A cart of mass 10 kg is placed on a $60^\circ$ inclined plane. A turning vane (weight negligible) is mounted on the cart. A horizontal water jet from a 0.1 m$^2$ nozzle strikes the vane and is turned downward parallel to the inclined plane. Find the minimum jet velocity (m/s) so that the cart does not slide down. Neglect friction. Water density = 1000 kg/m$^3$, $g = 10$ m/s$^2$. (Round off to two decimal places)

Hint:

When a jet strikes a vane and changes direction, thrust equals mass flow rate times velocity change.

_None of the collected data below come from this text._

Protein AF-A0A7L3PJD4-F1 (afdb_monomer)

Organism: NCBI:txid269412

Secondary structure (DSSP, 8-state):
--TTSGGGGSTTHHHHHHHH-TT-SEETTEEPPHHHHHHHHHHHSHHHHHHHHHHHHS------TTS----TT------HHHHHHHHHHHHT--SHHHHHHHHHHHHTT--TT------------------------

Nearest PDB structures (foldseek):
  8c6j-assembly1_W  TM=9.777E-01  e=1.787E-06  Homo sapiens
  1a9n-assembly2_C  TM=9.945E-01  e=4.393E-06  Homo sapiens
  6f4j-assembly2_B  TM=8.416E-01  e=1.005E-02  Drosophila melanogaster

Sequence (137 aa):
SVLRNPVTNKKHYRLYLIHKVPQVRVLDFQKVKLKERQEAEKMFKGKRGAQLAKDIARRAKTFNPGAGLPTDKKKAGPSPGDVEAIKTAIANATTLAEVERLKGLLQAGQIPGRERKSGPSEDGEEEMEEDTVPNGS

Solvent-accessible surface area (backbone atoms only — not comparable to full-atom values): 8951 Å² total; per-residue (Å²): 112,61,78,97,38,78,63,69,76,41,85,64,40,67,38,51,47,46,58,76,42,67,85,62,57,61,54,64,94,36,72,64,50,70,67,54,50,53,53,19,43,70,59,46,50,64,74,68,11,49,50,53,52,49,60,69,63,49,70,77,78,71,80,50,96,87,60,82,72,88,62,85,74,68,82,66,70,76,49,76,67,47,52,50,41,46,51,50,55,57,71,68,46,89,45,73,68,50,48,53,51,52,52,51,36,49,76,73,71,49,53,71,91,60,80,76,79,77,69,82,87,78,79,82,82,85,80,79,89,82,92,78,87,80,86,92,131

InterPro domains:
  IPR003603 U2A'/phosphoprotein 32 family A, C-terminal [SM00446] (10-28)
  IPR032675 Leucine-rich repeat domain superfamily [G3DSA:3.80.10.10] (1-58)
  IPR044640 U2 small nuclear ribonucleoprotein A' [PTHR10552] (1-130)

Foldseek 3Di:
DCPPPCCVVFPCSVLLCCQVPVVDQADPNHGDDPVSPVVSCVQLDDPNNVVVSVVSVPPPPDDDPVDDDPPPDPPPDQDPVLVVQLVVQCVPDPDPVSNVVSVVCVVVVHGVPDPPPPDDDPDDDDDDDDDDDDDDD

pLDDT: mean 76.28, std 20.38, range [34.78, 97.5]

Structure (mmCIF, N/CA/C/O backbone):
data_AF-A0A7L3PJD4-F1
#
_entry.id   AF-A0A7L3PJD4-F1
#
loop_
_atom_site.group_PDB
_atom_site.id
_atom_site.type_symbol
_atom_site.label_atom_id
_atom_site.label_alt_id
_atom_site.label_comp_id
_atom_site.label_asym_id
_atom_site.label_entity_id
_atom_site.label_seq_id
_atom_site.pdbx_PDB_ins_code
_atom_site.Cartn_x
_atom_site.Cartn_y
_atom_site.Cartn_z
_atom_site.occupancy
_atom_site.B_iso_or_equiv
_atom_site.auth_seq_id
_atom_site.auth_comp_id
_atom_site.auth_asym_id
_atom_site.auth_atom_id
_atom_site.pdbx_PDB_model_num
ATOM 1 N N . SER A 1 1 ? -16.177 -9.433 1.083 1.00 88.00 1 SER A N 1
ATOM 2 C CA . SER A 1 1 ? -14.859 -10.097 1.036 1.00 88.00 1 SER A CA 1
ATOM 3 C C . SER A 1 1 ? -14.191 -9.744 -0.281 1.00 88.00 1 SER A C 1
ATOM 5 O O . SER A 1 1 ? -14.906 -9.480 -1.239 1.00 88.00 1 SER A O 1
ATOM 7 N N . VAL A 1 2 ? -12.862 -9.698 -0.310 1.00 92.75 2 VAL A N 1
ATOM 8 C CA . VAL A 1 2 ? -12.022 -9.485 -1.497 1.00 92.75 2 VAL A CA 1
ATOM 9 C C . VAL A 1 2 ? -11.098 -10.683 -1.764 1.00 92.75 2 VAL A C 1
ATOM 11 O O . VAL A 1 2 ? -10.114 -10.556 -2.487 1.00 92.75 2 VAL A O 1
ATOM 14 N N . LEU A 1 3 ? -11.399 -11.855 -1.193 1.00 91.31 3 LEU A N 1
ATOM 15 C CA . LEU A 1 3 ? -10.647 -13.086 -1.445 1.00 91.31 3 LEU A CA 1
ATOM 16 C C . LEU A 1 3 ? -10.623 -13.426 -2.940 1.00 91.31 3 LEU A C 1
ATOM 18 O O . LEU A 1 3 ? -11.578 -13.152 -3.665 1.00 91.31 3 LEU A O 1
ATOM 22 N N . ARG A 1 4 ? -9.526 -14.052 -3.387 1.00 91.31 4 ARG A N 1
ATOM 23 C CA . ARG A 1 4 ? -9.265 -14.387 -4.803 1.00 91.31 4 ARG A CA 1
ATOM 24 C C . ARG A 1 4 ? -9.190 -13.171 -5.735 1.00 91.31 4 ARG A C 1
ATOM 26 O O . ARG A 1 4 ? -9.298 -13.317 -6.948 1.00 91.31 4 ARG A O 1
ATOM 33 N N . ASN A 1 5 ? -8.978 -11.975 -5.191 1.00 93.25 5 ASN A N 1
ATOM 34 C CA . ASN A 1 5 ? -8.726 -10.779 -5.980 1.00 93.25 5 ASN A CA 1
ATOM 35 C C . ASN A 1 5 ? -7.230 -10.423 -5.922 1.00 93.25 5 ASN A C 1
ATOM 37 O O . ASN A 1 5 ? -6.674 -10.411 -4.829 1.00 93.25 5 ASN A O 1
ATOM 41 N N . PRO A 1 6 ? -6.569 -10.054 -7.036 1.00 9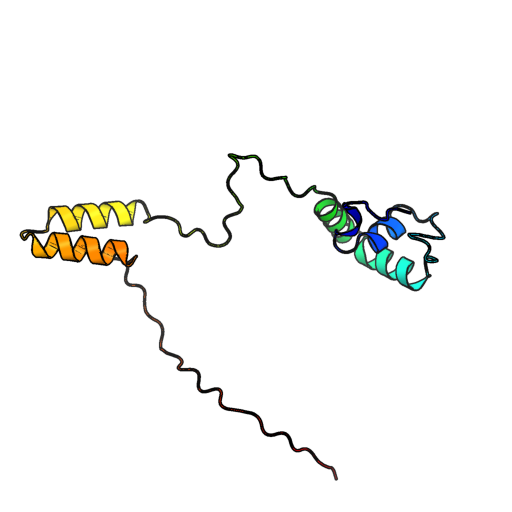0.62 6 PRO A N 1
ATOM 42 C CA . PRO A 1 6 ? -5.149 -9.677 -7.038 1.00 90.62 6 PRO A CA 1
ATOM 43 C C . PRO A 1 6 ? -4.768 -8.584 -6.026 1.00 90.62 6 PRO A C 1
ATOM 45 O O . PRO A 1 6 ? -3.605 -8.468 -5.642 1.00 90.62 6 PRO A O 1
ATOM 48 N N . VAL A 1 7 ? -5.736 -7.778 -5.573 1.00 88.62 7 VAL A N 1
ATOM 49 C CA . VAL A 1 7 ? -5.536 -6.779 -4.515 1.00 88.62 7 VAL A CA 1
ATOM 50 C C . VAL A 1 7 ? -5.030 -7.389 -3.204 1.00 88.62 7 VAL A C 1
ATOM 52 O O . VAL A 1 7 ? -4.299 -6.711 -2.485 1.00 88.62 7 VAL A O 1
ATOM 55 N N . THR A 1 8 ? -5.343 -8.657 -2.913 1.00 91.69 8 THR A N 1
ATOM 56 C CA . THR A 1 8 ? -4.889 -9.342 -1.692 1.00 91.69 8 THR A CA 1
ATOM 57 C C . THR A 1 8 ? -3.377 -9.535 -1.654 1.00 91.69 8 THR A C 1
ATOM 59 O O . THR A 1 8 ? -2.810 -9.678 -0.577 1.00 91.69 8 THR A O 1
ATOM 62 N N . ASN A 1 9 ? -2.708 -9.490 -2.810 1.00 89.62 9 ASN A N 1
ATOM 63 C CA . ASN A 1 9 ? -1.254 -9.637 -2.911 1.00 89.62 9 ASN A CA 1
ATOM 64 C C . ASN A 1 9 ? -0.512 -8.318 -2.646 1.00 89.62 9 ASN A C 1
ATOM 66 O O . ASN A 1 9 ? 0.715 -8.297 -2.550 1.00 89.62 9 ASN A O 1
ATOM 70 N N . LYS A 1 10 ? -1.228 -7.189 -2.551 1.00 90.06 10 LYS A N 1
ATOM 71 C CA . LYS A 1 10 ? -0.609 -5.894 -2.264 1.00 90.06 10 LYS A CA 1
ATOM 72 C C . LYS A 1 10 ? -0.248 -5.785 -0.785 1.00 90.06 10 LYS A C 1
ATOM 74 O O . LYS A 1 10 ? -1.030 -6.146 0.098 1.00 90.06 10 LYS A O 1
ATOM 79 N N . LYS A 1 11 ? 0.917 -5.194 -0.506 1.00 91.12 11 LYS A N 1
ATOM 80 C CA . LYS A 1 11 ? 1.329 -4.860 0.864 1.00 91.12 11 LYS A CA 1
ATOM 81 C C . LYS A 1 11 ? 0.267 -3.982 1.528 1.00 91.12 11 LYS A C 1
ATOM 83 O O . LYS A 1 11 ? -0.262 -3.061 0.910 1.00 91.12 11 LYS A O 1
ATOM 88 N N . HIS A 1 12 ? -0.032 -4.285 2.788 1.00 93.44 12 HIS A N 1
ATOM 89 C CA . HIS A 1 12 ? -0.983 -3.541 3.619 1.00 93.44 12 HIS A CA 1
ATOM 90 C C . HIS A 1 12 ? -2.408 -3.409 3.037 1.00 93.44 12 HIS A C 1
ATOM 92 O O . HIS A 1 12 ? -3.140 -2.514 3.458 1.00 93.44 12 HIS A O 1
ATOM 98 N N . TYR A 1 13 ? -2.847 -4.292 2.120 1.00 93.94 13 TYR A N 1
ATOM 99 C CA . TYR A 1 13 ? -4.181 -4.194 1.495 1.00 93.94 13 TYR A CA 1
ATOM 100 C C . TYR A 1 13 ? -5.317 -4.137 2.529 1.00 93.94 13 TYR A C 1
ATOM 102 O O . TYR A 1 13 ? -6.260 -3.357 2.391 1.00 93.94 13 TYR A O 1
ATOM 110 N N . ARG A 1 14 ? -5.205 -4.942 3.592 1.00 95.25 14 ARG A N 1
ATOM 111 C CA . ARG A 1 14 ? -6.213 -5.046 4.644 1.00 95.25 14 ARG A CA 1
ATOM 112 C C . ARG A 1 14 ? -6.334 -3.747 5.439 1.00 95.25 14 ARG A C 1
ATOM 114 O O . ARG A 1 14 ? -7.431 -3.210 5.562 1.00 95.25 14 ARG A O 1
ATOM 121 N N . LEU A 1 15 ? -5.207 -3.214 5.917 1.00 95.56 15 LEU A N 1
ATOM 122 C CA . LEU A 1 15 ? -5.164 -1.938 6.640 1.00 95.56 15 LEU A CA 1
ATOM 123 C C . LEU A 1 15 ? -5.654 -0.786 5.753 1.00 95.56 15 LEU A C 1
ATOM 125 O O . LEU A 1 15 ? -6.424 0.058 6.203 1.00 95.56 15 LEU A O 1
ATOM 129 N N . TYR A 1 16 ? -5.276 -0.790 4.473 1.00 94.56 16 TYR A N 1
ATOM 130 C CA . TYR A 1 16 ? -5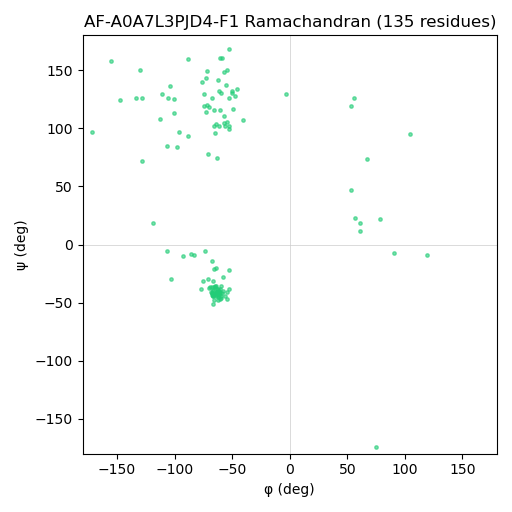.733 0.203 3.505 1.00 94.56 16 TYR A CA 1
ATOM 131 C C . TYR A 1 16 ? -7.261 0.202 3.350 1.00 94.56 16 TYR A C 1
ATOM 133 O O . TYR A 1 16 ? -7.887 1.260 3.401 1.00 94.56 16 TYR A O 1
ATOM 141 N N . LEU A 1 17 ? -7.876 -0.979 3.215 1.00 94.31 17 LEU A N 1
ATOM 142 C CA . LEU A 1 17 ? -9.333 -1.127 3.140 1.00 94.31 17 LEU A CA 1
ATOM 143 C C . LEU A 1 17 ? -10.028 -0.659 4.422 1.00 94.31 17 LEU A C 1
ATOM 145 O O . LEU A 1 17 ? -11.039 0.032 4.335 1.00 94.31 17 LEU A O 1
ATOM 149 N N . ILE A 1 18 ? -9.473 -0.988 5.593 1.00 95.56 18 ILE A N 1
ATOM 150 C CA . ILE A 1 18 ? -10.008 -0.553 6.893 1.00 95.56 18 ILE A CA 1
ATOM 151 C C . ILE A 1 18 ? -9.981 0.976 7.013 1.00 95.56 18 ILE A C 1
ATOM 153 O O . ILE A 1 18 ? -10.969 1.569 7.440 1.00 95.56 18 ILE A O 1
ATOM 157 N N . HIS A 1 19 ? -8.880 1.622 6.614 1.00 95.06 19 HIS A N 1
ATOM 158 C CA . HIS A 1 19 ? -8.771 3.082 6.632 1.00 95.06 19 HIS A CA 1
ATOM 159 C C . HIS A 1 19 ? -9.707 3.746 5.616 1.00 95.06 19 HIS A C 1
ATOM 161 O O . HIS A 1 19 ? -10.348 4.749 5.921 1.00 95.06 19 HIS A O 1
ATOM 167 N N . LYS A 1 20 ? -9.788 3.198 4.397 1.00 93.44 20 LYS A N 1
ATOM 168 C CA . LYS A 1 20 ? -10.561 3.803 3.309 1.00 93.44 20 LYS A CA 1
ATOM 169 C C . LYS A 1 20 ? -12.069 3.610 3.471 1.00 93.44 20 LYS A C 1
ATOM 171 O O . LYS A 1 20 ? -12.830 4.465 3.025 1.00 93.44 20 LYS A O 1
ATOM 176 N N . VAL A 1 21 ? -12.489 2.500 4.079 1.00 94.38 21 VAL A N 1
ATOM 177 C CA . VAL A 1 21 ? -13.895 2.113 4.251 1.00 94.38 21 VAL A CA 1
ATOM 178 C C . VAL A 1 21 ? -14.160 1.785 5.731 1.00 94.38 21 VAL A C 1
ATOM 180 O O . VAL A 1 21 ? -14.334 0.618 6.098 1.00 94.38 21 VAL A O 1
ATOM 183 N N . PRO A 1 22 ? -14.197 2.800 6.616 1.00 93.31 22 PRO A N 1
ATOM 184 C CA . PRO A 1 22 ? -14.286 2.592 8.062 1.00 93.31 22 PRO A CA 1
ATOM 185 C C . PRO A 1 22 ? -15.592 1.914 8.508 1.00 93.31 22 PRO A C 1
ATOM 187 O O . PRO A 1 22 ? -15.621 1.306 9.582 1.00 93.31 22 PRO A O 1
ATOM 190 N N . GLN A 1 23 ? -16.654 1.948 7.689 1.00 95.62 23 GLN A N 1
ATOM 191 C CA . GLN A 1 23 ? -17.914 1.253 7.974 1.00 95.62 23 GLN A CA 1
ATOM 192 C C . GLN A 1 23 ? -17.803 -0.283 7.945 1.00 95.62 23 GLN A C 1
ATOM 194 O O . GLN A 1 23 ? -18.695 -0.976 8.435 1.00 95.62 23 GLN A O 1
ATOM 199 N N . VAL A 1 24 ? -16.718 -0.847 7.402 1.00 95.56 24 VAL A N 1
ATOM 200 C CA . VAL A 1 24 ? -16.525 -2.301 7.364 1.00 95.56 24 VAL A CA 1
ATOM 201 C C . VAL A 1 24 ? -16.314 -2.847 8.781 1.00 95.56 24 VAL A C 1
ATOM 203 O O . VAL A 1 24 ? -15.434 -2.415 9.532 1.00 95.56 24 VAL A O 1
ATOM 206 N N . ARG A 1 25 ? -17.136 -3.836 9.154 1.00 95.94 25 ARG A N 1
ATOM 207 C CA . ARG A 1 25 ? -17.050 -4.550 10.445 1.00 95.94 25 ARG A CA 1
ATOM 208 C C . ARG A 1 25 ? -16.415 -5.936 10.305 1.00 95.94 25 ARG A C 1
ATOM 210 O O . ARG A 1 25 ? -15.758 -6.403 11.232 1.00 95.94 25 ARG A O 1
ATOM 217 N N . VAL A 1 26 ? -16.575 -6.572 9.145 1.00 96.75 26 VAL A N 1
ATOM 218 C CA . VAL A 1 26 ? -16.010 -7.887 8.810 1.00 96.75 26 VAL A CA 1
ATOM 219 C C . VAL A 1 26 ? -15.383 -7.806 7.422 1.00 96.75 26 VAL A C 1
ATOM 221 O O . VAL A 1 26 ? -16.048 -7.414 6.464 1.00 96.75 26 VAL A O 1
ATOM 224 N N . LEU A 1 27 ? -14.111 -8.184 7.312 1.00 96.44 27 LEU A N 1
ATOM 225 C CA . LEU A 1 27 ? -13.359 -8.225 6.061 1.00 96.44 27 LEU A CA 1
ATOM 226 C C . LEU A 1 27 ? -12.725 -9.608 5.920 1.00 96.44 27 LEU A C 1
ATOM 228 O O . LEU A 1 27 ? -12.035 -10.059 6.829 1.00 96.44 27 LEU A O 1
ATOM 232 N N . ASP A 1 28 ? -12.987 -10.271 4.794 1.00 94.38 28 ASP A N 1
ATOM 233 C CA . ASP A 1 28 ? -12.507 -11.630 4.487 1.00 94.38 28 ASP A CA 1
ATOM 234 C C . ASP A 1 28 ? -12.843 -12.654 5.568 1.00 94.38 28 ASP A C 1
ATOM 236 O O . ASP A 1 28 ? -11.999 -13.419 6.017 1.00 94.38 28 ASP A O 1
ATOM 240 N N . PHE A 1 29 ? -14.105 -12.623 6.009 1.00 95.94 29 PHE A N 1
ATOM 241 C CA . PHE A 1 29 ? -14.638 -13.471 7.081 1.00 95.94 29 PHE A CA 1
ATOM 242 C C . PHE A 1 29 ? -13.943 -13.284 8.441 1.00 95.94 29 PHE A C 1
ATOM 244 O O . PHE A 1 29 ? -14.208 -14.021 9.384 1.00 95.94 29 PHE A O 1
ATOM 251 N N . GLN A 1 30 ? -13.116 -12.245 8.584 1.00 95.69 30 GLN A N 1
ATOM 252 C CA . GLN A 1 30 ? -12.462 -11.870 9.832 1.00 95.69 30 GLN A CA 1
ATOM 253 C C . GLN A 1 30 ? -13.030 -10.548 10.358 1.00 95.69 30 GLN A C 1
ATOM 255 O O . GLN A 1 30 ? -13.098 -9.545 9.640 1.00 95.69 30 GLN A O 1
ATOM 260 N N . LYS A 1 31 ? -13.426 -10.521 11.636 1.00 97.50 31 LYS A N 1
ATOM 261 C CA . LYS A 1 31 ? -13.863 -9.289 12.315 1.00 97.50 31 LYS A CA 1
ATOM 262 C C . LYS A 1 31 ? -12.717 -8.276 12.352 1.00 97.50 31 LYS A C 1
ATOM 264 O O . LYS A 1 31 ? -11.606 -8.622 12.741 1.00 97.50 31 LYS A O 1
ATOM 269 N N . VAL A 1 32 ? -13.003 -7.031 11.978 1.00 97.25 32 VAL A N 1
ATOM 270 C CA . VAL A 1 32 ? -12.043 -5.921 12.054 1.00 97.25 32 VAL A CA 1
ATOM 271 C C . VAL A 1 32 ? -11.892 -5.488 13.510 1.00 97.25 32 VAL A C 1
ATOM 273 O O . VAL A 1 32 ? -12.867 -5.057 14.132 1.00 97.25 32 VAL A O 1
ATOM 276 N N . LYS A 1 33 ? -10.676 -5.584 14.054 1.00 97.19 33 LYS A N 1
ATOM 277 C CA . LYS A 1 33 ? -10.366 -5.226 15.446 1.00 97.19 33 LYS A CA 1
ATOM 278 C C . LYS A 1 33 ? -10.003 -3.745 15.585 1.00 97.19 33 LYS A C 1
ATOM 280 O O . LYS A 1 33 ? -9.583 -3.096 14.630 1.00 97.19 33 LYS A O 1
ATOM 285 N N . LEU A 1 34 ? -10.118 -3.211 16.804 1.00 96.56 34 LEU A N 1
ATOM 286 C CA . LEU A 1 34 ? -9.738 -1.823 17.098 1.00 96.56 34 LEU A CA 1
ATOM 287 C C . LEU A 1 34 ? -8.241 -1.565 16.854 1.00 96.56 34 LEU A C 1
ATOM 289 O O . LEU A 1 34 ? -7.896 -0.529 16.295 1.00 96.56 34 LEU A O 1
ATOM 293 N N . LYS A 1 35 ? -7.375 -2.533 17.191 1.00 97.25 35 LYS A N 1
ATOM 294 C CA . LYS A 1 35 ? -5.924 -2.461 16.940 1.00 97.25 35 LYS A CA 1
ATOM 295 C C . LYS A 1 35 ? -5.613 -2.189 15.463 1.00 97.25 35 LYS A C 1
ATOM 297 O O . LYS A 1 35 ? -4.879 -1.263 15.145 1.00 97.25 35 LYS A O 1
ATOM 302 N N . GLU A 1 36 ? -6.274 -2.914 14.561 1.00 96.38 36 GLU A N 1
ATOM 303 C CA . GLU A 1 36 ? -6.094 -2.741 13.115 1.00 96.38 36 GLU A CA 1
ATOM 304 C C . GLU A 1 36 ? -6.570 -1.361 12.634 1.00 96.38 36 GLU A C 1
ATOM 306 O O . GLU A 1 36 ? -5.955 -0.776 11.747 1.00 96.38 36 GLU A O 1
ATOM 311 N N . ARG A 1 37 ? -7.642 -0.807 13.226 1.00 96.44 37 ARG A N 1
ATOM 312 C CA . ARG A 1 37 ? -8.107 0.557 12.904 1.00 96.44 37 ARG A CA 1
ATOM 313 C C . ARG A 1 37 ? -7.068 1.605 13.293 1.00 96.44 37 ARG A C 1
ATOM 315 O O . ARG A 1 37 ? -6.794 2.497 12.498 1.00 96.44 37 ARG A O 1
ATOM 322 N N . GLN A 1 38 ? -6.480 1.476 14.480 1.00 96.56 38 GLN A N 1
ATOM 323 C CA . GLN A 1 38 ? -5.450 2.396 14.971 1.00 96.56 38 GLN A CA 1
ATOM 324 C C . GLN A 1 38 ? -4.169 2.311 14.132 1.00 96.56 38 GLN A C 1
ATOM 326 O O . GLN A 1 38 ? -3.603 3.339 13.764 1.00 96.56 38 GLN A O 1
ATOM 331 N N . GLU A 1 39 ? -3.731 1.102 13.775 1.00 95.94 39 GLU A N 1
ATOM 332 C CA . GLU A 1 39 ? -2.578 0.894 12.891 1.00 95.94 39 GLU A CA 1
ATOM 333 C C . GLU A 1 39 ? -2.810 1.483 11.498 1.00 95.94 39 GLU A C 1
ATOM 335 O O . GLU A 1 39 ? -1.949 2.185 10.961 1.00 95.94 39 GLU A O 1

Resolve forces parallel to the incline.

Answer 1

Correct Answer: 0.74

Weight component pulling cart down: \[ W \sin 60^\circ = 10 \times 10 \times \frac{\sqrt{3}}{2} = 86.60~\text{N} \] Momentum force from jet: \[ F = \rho A V^2 \] Here: $\rho = 1000$, $A = 0.1$ m$^2$. Thus: \[ F = 100 V^2 \] But force acts horizontally, its component opposing downslope motion is: \[ F_{\parallel} = F \cos 60^\circ = 100 V^2 \times 0.5 = 50 V^2 \] Equilibrium condition: \[ 50 V^2 = 86.60 \] \[ V^2 = 1.732 \] \[ V = 0.760~\text{m/s} \] \[ \boxed{0.76~\text{m/s}} \]